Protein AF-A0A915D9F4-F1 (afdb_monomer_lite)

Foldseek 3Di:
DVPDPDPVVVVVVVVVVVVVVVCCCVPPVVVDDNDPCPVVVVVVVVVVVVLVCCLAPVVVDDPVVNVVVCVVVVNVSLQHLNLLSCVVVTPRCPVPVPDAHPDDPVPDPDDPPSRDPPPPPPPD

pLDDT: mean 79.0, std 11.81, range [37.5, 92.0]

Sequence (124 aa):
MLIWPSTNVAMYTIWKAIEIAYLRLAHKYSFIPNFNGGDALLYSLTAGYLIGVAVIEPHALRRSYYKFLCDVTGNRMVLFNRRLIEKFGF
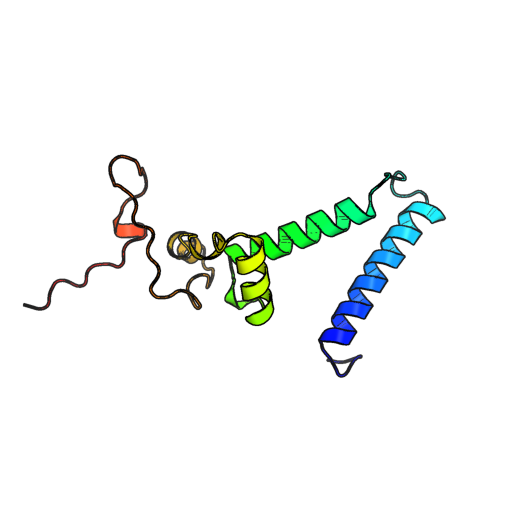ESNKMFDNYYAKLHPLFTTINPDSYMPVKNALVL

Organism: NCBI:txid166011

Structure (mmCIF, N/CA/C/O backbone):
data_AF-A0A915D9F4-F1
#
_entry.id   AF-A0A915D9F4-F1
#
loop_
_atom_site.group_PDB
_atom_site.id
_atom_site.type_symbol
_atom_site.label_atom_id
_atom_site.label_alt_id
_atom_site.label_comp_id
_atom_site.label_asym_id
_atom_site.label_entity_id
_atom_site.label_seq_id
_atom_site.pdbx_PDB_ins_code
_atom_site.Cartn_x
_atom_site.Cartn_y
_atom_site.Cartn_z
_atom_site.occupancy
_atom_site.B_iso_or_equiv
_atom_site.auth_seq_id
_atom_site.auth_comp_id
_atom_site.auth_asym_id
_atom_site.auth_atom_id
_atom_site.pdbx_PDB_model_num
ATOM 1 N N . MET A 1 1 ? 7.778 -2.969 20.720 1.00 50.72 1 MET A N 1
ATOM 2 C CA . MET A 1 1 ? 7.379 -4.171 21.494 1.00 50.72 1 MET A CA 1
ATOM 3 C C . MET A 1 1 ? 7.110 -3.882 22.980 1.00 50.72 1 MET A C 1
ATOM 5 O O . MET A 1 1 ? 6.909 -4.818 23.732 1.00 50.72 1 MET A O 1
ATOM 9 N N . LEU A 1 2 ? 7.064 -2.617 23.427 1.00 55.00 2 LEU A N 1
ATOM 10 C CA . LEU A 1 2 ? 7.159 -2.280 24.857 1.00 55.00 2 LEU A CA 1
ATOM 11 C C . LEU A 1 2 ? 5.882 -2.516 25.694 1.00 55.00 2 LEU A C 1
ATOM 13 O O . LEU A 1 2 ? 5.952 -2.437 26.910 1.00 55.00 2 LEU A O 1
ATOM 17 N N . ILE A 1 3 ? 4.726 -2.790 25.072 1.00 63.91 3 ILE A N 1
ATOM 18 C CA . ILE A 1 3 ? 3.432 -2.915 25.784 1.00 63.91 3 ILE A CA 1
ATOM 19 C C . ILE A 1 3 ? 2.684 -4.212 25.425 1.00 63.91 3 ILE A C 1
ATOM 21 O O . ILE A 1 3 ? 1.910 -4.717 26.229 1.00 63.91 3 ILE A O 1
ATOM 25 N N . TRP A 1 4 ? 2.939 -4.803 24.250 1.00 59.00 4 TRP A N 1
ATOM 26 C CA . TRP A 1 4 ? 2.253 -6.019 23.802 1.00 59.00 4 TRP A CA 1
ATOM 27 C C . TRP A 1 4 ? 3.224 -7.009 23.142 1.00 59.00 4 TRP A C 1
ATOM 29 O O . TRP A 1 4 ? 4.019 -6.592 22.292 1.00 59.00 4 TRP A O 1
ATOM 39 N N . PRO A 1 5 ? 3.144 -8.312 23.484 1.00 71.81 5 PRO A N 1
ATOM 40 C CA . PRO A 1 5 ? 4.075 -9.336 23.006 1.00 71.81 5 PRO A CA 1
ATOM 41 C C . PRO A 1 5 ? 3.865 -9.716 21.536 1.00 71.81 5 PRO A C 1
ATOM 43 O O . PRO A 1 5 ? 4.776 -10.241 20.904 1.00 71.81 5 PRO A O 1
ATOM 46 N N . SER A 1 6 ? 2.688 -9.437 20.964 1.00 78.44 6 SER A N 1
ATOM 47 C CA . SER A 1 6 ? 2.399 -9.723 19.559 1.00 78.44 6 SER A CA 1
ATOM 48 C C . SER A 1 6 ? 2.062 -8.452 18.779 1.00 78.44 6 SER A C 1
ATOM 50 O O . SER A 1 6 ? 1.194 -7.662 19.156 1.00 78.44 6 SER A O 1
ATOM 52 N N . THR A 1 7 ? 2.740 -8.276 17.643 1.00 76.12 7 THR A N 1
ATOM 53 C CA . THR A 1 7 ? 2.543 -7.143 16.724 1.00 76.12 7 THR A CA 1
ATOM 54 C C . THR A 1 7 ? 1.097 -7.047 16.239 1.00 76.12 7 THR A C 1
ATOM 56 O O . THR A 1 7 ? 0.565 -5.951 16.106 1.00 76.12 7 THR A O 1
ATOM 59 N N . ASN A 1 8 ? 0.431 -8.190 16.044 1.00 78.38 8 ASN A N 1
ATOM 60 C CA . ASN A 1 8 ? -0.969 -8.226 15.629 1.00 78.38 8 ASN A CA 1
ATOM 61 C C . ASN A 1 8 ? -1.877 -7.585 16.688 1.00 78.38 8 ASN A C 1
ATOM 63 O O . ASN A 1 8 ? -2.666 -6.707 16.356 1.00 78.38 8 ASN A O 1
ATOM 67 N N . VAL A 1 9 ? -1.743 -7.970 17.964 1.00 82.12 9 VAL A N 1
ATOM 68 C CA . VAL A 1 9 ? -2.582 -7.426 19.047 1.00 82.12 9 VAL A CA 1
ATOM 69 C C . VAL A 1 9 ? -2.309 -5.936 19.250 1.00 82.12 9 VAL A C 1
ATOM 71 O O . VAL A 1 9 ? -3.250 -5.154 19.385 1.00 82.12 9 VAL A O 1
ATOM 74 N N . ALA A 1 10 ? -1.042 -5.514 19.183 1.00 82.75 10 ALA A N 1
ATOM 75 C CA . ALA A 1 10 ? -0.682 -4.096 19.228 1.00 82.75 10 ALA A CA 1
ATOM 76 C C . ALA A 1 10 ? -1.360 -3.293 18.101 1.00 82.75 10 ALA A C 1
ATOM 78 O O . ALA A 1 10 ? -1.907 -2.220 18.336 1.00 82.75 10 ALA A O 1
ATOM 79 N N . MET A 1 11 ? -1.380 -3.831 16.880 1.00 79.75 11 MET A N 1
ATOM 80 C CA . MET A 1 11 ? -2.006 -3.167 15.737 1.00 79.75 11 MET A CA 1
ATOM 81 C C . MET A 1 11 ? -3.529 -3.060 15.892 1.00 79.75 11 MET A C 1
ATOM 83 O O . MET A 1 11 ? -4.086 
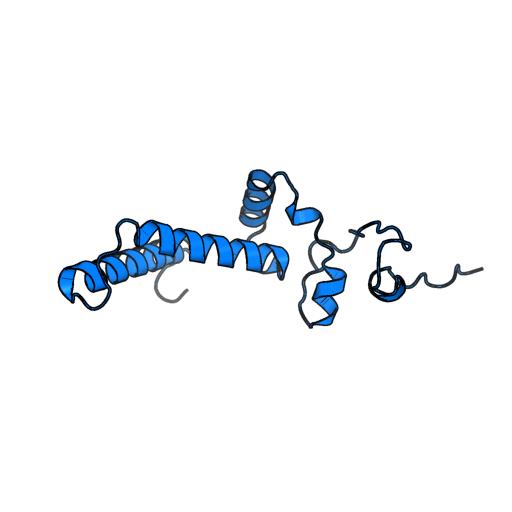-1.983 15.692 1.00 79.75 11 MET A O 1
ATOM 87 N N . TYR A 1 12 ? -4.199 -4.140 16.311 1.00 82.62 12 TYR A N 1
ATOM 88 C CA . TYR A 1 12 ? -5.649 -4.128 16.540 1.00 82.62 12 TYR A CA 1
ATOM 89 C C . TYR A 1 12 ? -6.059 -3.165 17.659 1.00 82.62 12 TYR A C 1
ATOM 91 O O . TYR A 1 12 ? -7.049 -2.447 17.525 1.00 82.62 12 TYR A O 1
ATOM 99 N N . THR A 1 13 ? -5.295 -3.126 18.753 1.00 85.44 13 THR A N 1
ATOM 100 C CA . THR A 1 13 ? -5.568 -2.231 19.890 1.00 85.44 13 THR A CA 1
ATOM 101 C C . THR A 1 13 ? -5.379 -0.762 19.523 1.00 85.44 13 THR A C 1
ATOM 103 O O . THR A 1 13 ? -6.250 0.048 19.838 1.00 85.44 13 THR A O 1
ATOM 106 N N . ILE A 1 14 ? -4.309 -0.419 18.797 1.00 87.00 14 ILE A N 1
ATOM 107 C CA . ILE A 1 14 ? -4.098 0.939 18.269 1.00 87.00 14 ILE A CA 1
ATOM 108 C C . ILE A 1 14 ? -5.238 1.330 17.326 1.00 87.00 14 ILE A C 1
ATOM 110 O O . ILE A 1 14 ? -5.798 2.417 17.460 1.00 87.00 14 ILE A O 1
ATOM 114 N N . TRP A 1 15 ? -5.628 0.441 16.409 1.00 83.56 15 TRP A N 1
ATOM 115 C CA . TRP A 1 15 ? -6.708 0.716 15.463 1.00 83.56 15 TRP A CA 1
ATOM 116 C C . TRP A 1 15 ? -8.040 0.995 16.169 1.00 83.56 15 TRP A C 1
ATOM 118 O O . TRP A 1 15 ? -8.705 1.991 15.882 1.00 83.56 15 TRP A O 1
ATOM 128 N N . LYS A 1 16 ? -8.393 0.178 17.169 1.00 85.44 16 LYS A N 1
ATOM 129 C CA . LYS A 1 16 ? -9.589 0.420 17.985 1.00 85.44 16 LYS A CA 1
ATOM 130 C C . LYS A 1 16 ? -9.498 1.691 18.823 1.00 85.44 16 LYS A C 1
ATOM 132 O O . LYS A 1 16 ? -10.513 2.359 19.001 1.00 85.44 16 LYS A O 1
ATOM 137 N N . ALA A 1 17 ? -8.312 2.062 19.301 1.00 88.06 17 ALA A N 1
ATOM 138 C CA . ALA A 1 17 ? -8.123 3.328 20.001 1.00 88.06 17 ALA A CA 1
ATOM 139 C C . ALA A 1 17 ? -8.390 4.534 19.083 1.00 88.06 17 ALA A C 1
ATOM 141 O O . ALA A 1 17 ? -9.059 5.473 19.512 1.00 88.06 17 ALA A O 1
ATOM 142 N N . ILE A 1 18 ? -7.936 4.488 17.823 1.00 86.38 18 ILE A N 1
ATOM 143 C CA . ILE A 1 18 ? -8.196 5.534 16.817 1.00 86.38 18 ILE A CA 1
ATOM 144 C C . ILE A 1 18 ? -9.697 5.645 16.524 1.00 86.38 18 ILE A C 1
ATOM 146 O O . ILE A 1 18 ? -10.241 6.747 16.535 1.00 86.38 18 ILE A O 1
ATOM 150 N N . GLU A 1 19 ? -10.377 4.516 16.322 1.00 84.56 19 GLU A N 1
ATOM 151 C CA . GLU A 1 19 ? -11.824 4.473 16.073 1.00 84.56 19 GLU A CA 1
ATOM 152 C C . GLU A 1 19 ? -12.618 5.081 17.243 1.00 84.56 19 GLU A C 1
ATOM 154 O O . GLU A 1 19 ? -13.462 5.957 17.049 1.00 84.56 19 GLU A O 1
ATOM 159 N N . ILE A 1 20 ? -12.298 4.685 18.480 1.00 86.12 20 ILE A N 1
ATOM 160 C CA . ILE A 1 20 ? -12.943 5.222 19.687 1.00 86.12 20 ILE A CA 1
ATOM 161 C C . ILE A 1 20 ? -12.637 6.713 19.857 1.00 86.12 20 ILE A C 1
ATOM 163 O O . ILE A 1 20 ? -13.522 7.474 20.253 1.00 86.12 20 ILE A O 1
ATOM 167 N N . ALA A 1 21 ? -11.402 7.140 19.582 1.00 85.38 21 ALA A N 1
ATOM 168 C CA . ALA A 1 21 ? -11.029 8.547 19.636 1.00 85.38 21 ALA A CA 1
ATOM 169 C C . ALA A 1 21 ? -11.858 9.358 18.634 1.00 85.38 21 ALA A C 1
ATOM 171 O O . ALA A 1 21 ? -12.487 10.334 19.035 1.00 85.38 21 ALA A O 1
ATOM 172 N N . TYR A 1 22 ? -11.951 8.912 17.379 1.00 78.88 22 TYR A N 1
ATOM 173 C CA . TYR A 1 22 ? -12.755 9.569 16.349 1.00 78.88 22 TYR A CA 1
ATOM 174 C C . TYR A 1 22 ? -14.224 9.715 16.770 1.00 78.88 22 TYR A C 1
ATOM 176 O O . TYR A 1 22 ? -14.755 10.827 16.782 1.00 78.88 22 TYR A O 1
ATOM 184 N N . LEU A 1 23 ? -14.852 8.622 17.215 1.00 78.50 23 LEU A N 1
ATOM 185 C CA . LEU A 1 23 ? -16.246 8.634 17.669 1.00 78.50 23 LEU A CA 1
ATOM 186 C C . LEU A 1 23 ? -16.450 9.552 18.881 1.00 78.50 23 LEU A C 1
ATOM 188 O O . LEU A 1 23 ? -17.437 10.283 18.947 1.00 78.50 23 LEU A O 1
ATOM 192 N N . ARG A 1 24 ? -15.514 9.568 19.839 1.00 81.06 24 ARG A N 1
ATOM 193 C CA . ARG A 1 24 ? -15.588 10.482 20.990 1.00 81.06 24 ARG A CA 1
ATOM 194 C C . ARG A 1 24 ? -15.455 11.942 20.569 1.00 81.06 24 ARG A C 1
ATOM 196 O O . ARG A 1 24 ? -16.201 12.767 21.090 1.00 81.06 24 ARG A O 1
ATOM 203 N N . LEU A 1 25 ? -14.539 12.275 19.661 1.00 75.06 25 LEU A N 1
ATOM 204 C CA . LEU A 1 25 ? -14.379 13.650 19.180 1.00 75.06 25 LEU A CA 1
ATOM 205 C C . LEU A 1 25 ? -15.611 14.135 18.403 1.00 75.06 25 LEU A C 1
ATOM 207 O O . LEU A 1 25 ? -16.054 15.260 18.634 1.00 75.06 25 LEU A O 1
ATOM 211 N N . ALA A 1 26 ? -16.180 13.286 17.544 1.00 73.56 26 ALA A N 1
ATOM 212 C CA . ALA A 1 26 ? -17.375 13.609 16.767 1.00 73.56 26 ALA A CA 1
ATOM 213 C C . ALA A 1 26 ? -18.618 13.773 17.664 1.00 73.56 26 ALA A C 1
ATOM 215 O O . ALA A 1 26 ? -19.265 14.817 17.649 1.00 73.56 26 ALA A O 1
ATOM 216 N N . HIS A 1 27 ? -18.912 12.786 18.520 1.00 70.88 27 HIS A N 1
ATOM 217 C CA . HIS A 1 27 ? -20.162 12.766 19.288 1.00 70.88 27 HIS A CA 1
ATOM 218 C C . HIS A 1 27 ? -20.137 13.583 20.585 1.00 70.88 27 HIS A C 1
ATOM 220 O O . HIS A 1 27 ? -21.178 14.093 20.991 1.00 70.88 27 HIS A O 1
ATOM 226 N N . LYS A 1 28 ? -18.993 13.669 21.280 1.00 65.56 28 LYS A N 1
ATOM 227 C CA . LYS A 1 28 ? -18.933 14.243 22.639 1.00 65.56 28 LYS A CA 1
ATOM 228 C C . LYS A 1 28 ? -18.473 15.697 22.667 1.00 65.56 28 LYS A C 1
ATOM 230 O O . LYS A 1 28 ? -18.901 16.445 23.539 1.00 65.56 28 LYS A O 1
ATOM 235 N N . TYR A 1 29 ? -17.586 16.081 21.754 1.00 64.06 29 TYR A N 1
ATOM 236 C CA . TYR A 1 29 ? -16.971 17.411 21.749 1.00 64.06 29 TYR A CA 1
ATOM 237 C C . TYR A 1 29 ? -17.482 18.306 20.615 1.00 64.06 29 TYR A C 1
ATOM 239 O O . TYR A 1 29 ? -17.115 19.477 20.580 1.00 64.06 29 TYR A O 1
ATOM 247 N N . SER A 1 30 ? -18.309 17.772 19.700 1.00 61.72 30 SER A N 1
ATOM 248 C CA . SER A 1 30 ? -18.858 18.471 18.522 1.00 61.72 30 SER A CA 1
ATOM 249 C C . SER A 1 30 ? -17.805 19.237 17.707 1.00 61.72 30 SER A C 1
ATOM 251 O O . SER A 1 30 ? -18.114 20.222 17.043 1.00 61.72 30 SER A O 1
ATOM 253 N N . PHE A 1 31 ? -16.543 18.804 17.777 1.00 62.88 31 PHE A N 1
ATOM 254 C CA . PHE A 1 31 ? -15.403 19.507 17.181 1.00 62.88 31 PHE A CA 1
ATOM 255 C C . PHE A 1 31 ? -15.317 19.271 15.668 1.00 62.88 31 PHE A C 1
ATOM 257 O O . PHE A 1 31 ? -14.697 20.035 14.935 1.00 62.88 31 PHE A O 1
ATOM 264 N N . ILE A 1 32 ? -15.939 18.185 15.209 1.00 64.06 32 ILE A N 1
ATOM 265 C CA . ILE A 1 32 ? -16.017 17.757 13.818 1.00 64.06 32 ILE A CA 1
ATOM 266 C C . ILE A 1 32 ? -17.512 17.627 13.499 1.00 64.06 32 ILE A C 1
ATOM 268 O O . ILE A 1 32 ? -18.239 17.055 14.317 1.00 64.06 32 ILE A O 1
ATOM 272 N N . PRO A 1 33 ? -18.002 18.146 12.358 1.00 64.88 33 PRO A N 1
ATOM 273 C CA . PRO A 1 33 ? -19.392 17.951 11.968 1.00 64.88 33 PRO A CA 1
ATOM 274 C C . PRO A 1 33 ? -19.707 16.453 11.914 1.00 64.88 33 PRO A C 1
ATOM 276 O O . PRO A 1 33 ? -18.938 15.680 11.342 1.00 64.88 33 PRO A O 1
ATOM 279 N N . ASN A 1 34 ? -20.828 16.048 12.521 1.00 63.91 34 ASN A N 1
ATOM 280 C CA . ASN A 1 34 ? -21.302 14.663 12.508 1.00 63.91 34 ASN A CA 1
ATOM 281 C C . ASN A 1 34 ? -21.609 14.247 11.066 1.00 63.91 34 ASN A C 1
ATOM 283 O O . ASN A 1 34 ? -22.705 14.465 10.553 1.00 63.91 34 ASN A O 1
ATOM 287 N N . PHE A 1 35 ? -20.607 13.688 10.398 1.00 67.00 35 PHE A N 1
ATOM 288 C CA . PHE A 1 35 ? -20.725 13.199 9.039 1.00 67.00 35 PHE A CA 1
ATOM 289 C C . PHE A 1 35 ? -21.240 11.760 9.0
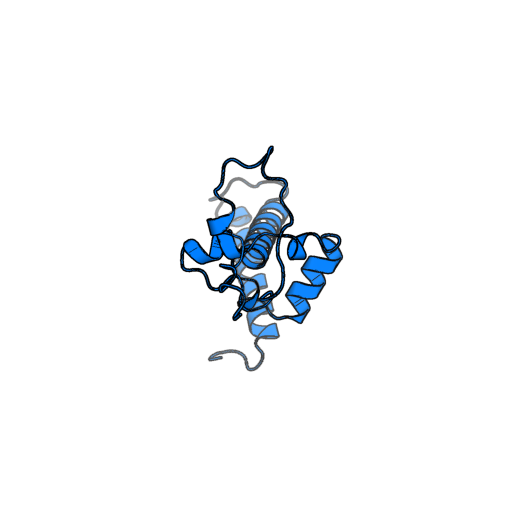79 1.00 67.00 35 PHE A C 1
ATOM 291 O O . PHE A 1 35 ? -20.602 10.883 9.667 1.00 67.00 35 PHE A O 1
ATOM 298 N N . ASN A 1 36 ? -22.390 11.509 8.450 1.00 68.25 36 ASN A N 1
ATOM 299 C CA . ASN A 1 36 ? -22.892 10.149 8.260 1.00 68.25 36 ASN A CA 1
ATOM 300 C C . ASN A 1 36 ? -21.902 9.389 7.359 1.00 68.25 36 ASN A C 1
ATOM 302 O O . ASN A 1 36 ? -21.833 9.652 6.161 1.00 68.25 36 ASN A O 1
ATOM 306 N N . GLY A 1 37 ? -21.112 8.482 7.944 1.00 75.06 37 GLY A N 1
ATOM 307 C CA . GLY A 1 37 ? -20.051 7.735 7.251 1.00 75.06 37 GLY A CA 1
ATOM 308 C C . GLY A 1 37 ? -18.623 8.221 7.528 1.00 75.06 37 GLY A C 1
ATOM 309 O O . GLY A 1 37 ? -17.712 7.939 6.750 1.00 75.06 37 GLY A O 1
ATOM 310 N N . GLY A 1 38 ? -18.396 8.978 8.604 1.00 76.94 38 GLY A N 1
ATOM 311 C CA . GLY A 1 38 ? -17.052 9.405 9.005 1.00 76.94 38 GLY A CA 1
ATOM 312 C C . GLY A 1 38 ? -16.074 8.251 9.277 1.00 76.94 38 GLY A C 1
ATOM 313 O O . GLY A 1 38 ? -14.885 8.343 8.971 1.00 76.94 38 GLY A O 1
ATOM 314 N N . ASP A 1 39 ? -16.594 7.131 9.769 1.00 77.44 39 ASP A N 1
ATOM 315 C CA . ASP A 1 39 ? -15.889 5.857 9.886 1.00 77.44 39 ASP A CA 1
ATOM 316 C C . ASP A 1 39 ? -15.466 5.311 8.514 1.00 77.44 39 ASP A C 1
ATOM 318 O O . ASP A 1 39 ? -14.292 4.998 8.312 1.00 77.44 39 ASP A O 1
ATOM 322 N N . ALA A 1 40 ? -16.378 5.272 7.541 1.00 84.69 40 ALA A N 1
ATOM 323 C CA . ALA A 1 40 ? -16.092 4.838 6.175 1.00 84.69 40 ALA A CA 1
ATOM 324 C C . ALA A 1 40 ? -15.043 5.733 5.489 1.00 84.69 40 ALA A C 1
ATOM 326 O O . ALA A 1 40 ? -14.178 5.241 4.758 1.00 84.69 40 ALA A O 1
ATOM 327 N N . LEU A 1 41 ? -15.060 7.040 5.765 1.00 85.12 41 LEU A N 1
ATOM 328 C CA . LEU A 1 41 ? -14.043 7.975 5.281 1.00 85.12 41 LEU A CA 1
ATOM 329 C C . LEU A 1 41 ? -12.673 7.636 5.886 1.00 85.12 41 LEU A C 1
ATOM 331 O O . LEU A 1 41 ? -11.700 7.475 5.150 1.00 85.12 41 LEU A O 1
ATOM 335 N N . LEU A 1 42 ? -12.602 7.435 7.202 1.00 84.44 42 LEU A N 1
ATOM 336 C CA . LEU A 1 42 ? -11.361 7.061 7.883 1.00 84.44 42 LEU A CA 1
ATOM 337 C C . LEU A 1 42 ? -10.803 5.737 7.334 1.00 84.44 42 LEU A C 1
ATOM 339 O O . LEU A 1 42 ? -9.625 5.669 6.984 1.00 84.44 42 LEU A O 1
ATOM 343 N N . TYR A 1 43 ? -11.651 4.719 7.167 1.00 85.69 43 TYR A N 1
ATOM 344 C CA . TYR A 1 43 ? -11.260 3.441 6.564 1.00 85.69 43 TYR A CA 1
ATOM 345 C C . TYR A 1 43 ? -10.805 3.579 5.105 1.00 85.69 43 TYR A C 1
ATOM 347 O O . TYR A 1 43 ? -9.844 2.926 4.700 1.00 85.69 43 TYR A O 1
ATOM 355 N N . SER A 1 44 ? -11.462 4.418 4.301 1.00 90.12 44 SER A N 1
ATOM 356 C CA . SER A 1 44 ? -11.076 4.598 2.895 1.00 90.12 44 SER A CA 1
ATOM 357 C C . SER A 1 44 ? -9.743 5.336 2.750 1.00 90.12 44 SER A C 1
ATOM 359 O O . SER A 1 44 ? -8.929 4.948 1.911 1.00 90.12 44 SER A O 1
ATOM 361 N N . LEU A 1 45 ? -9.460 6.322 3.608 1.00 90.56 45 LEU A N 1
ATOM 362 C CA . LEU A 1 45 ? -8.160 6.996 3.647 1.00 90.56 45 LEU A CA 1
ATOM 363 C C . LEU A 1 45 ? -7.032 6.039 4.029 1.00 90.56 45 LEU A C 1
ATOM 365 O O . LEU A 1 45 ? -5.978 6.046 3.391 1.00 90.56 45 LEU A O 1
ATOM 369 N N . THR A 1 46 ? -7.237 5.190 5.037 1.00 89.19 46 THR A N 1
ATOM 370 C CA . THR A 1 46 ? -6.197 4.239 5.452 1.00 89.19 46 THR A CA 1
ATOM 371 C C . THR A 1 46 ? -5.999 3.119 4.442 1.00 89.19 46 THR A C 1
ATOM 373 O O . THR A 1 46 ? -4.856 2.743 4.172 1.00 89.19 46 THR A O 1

┄┄┄┄┄┄┄┄┄┄

THE TASK: Return exactly the lines of the data, beginning with the first and ending with the line containing "ATOM 2 C CA". Skip the pictures.

ANSWER FOR THIS EXERCISE:
Protein AF-A0A915D9F4-F1 (afdb_monomer_lite)

Foldseek 3Di:
DVPDPDPVVVVVVVVVVVVVVVCCCVPPVVVDDNDPCPVVVVVVVVVVVVLVCCLAPVVVDDPVVNVVVCVVVVNVSLQHLNLLSCVVVTPRCPVPVPDAHPDDPVPDPDDPPSRDPPPPPPPD

pLDDT: mean 79.0, std 11.81, range [37.5, 92.0]

Sequence (124 aa):
MLIWPSTNVAMYTIWKAIEIAYLRLAHKYSFIPNFNGGDALLYSLTAGYLIGVAVIEPHALRRSYYKFLCDVTGNRMVLFNRRLIEKFGF
ESNKMFDNYYAKLHPLFTTINPDSYMPVKNALVL

Organism: NCBI:txid166011

Structure (mmCIF, N/CA/C/O backbone):
data_AF-A0A915D9F4-F1
#
_entry.id   AF-A0A915D9F4-F1
#
loop_
_atom_site.group_PDB
_atom_site.id
_atom_site.type_symbol
_atom_site.label_atom_id
_atom_site.label_alt_id
_atom_site.label_comp_id
_atom_site.label_asym_id
_atom_site.label_entity_id
_atom_site.label_seq_id
_atom_site.pdbx_PDB_ins_code
_atom_site.Cartn_x
_atom_site.Cartn_y
_atom_site.Cartn_z
_atom_site.occupancy
_atom_site.B_iso_or_equiv
_atom_site.auth_seq_id
_atom_site.auth_comp_id
_atom_site.auth_asym_id
_atom_site.auth_atom_id
_atom_site.pdbx_PDB_model_num
ATOM 1 N N . MET A 1 1 ? 7.778 -2.969 20.720 1.00 50.72 1 MET A N 1
ATOM 2 C CA . MET A 1 1 ? 7.379 -4.171 21.494 1.00 50.72 1 MET A CA 1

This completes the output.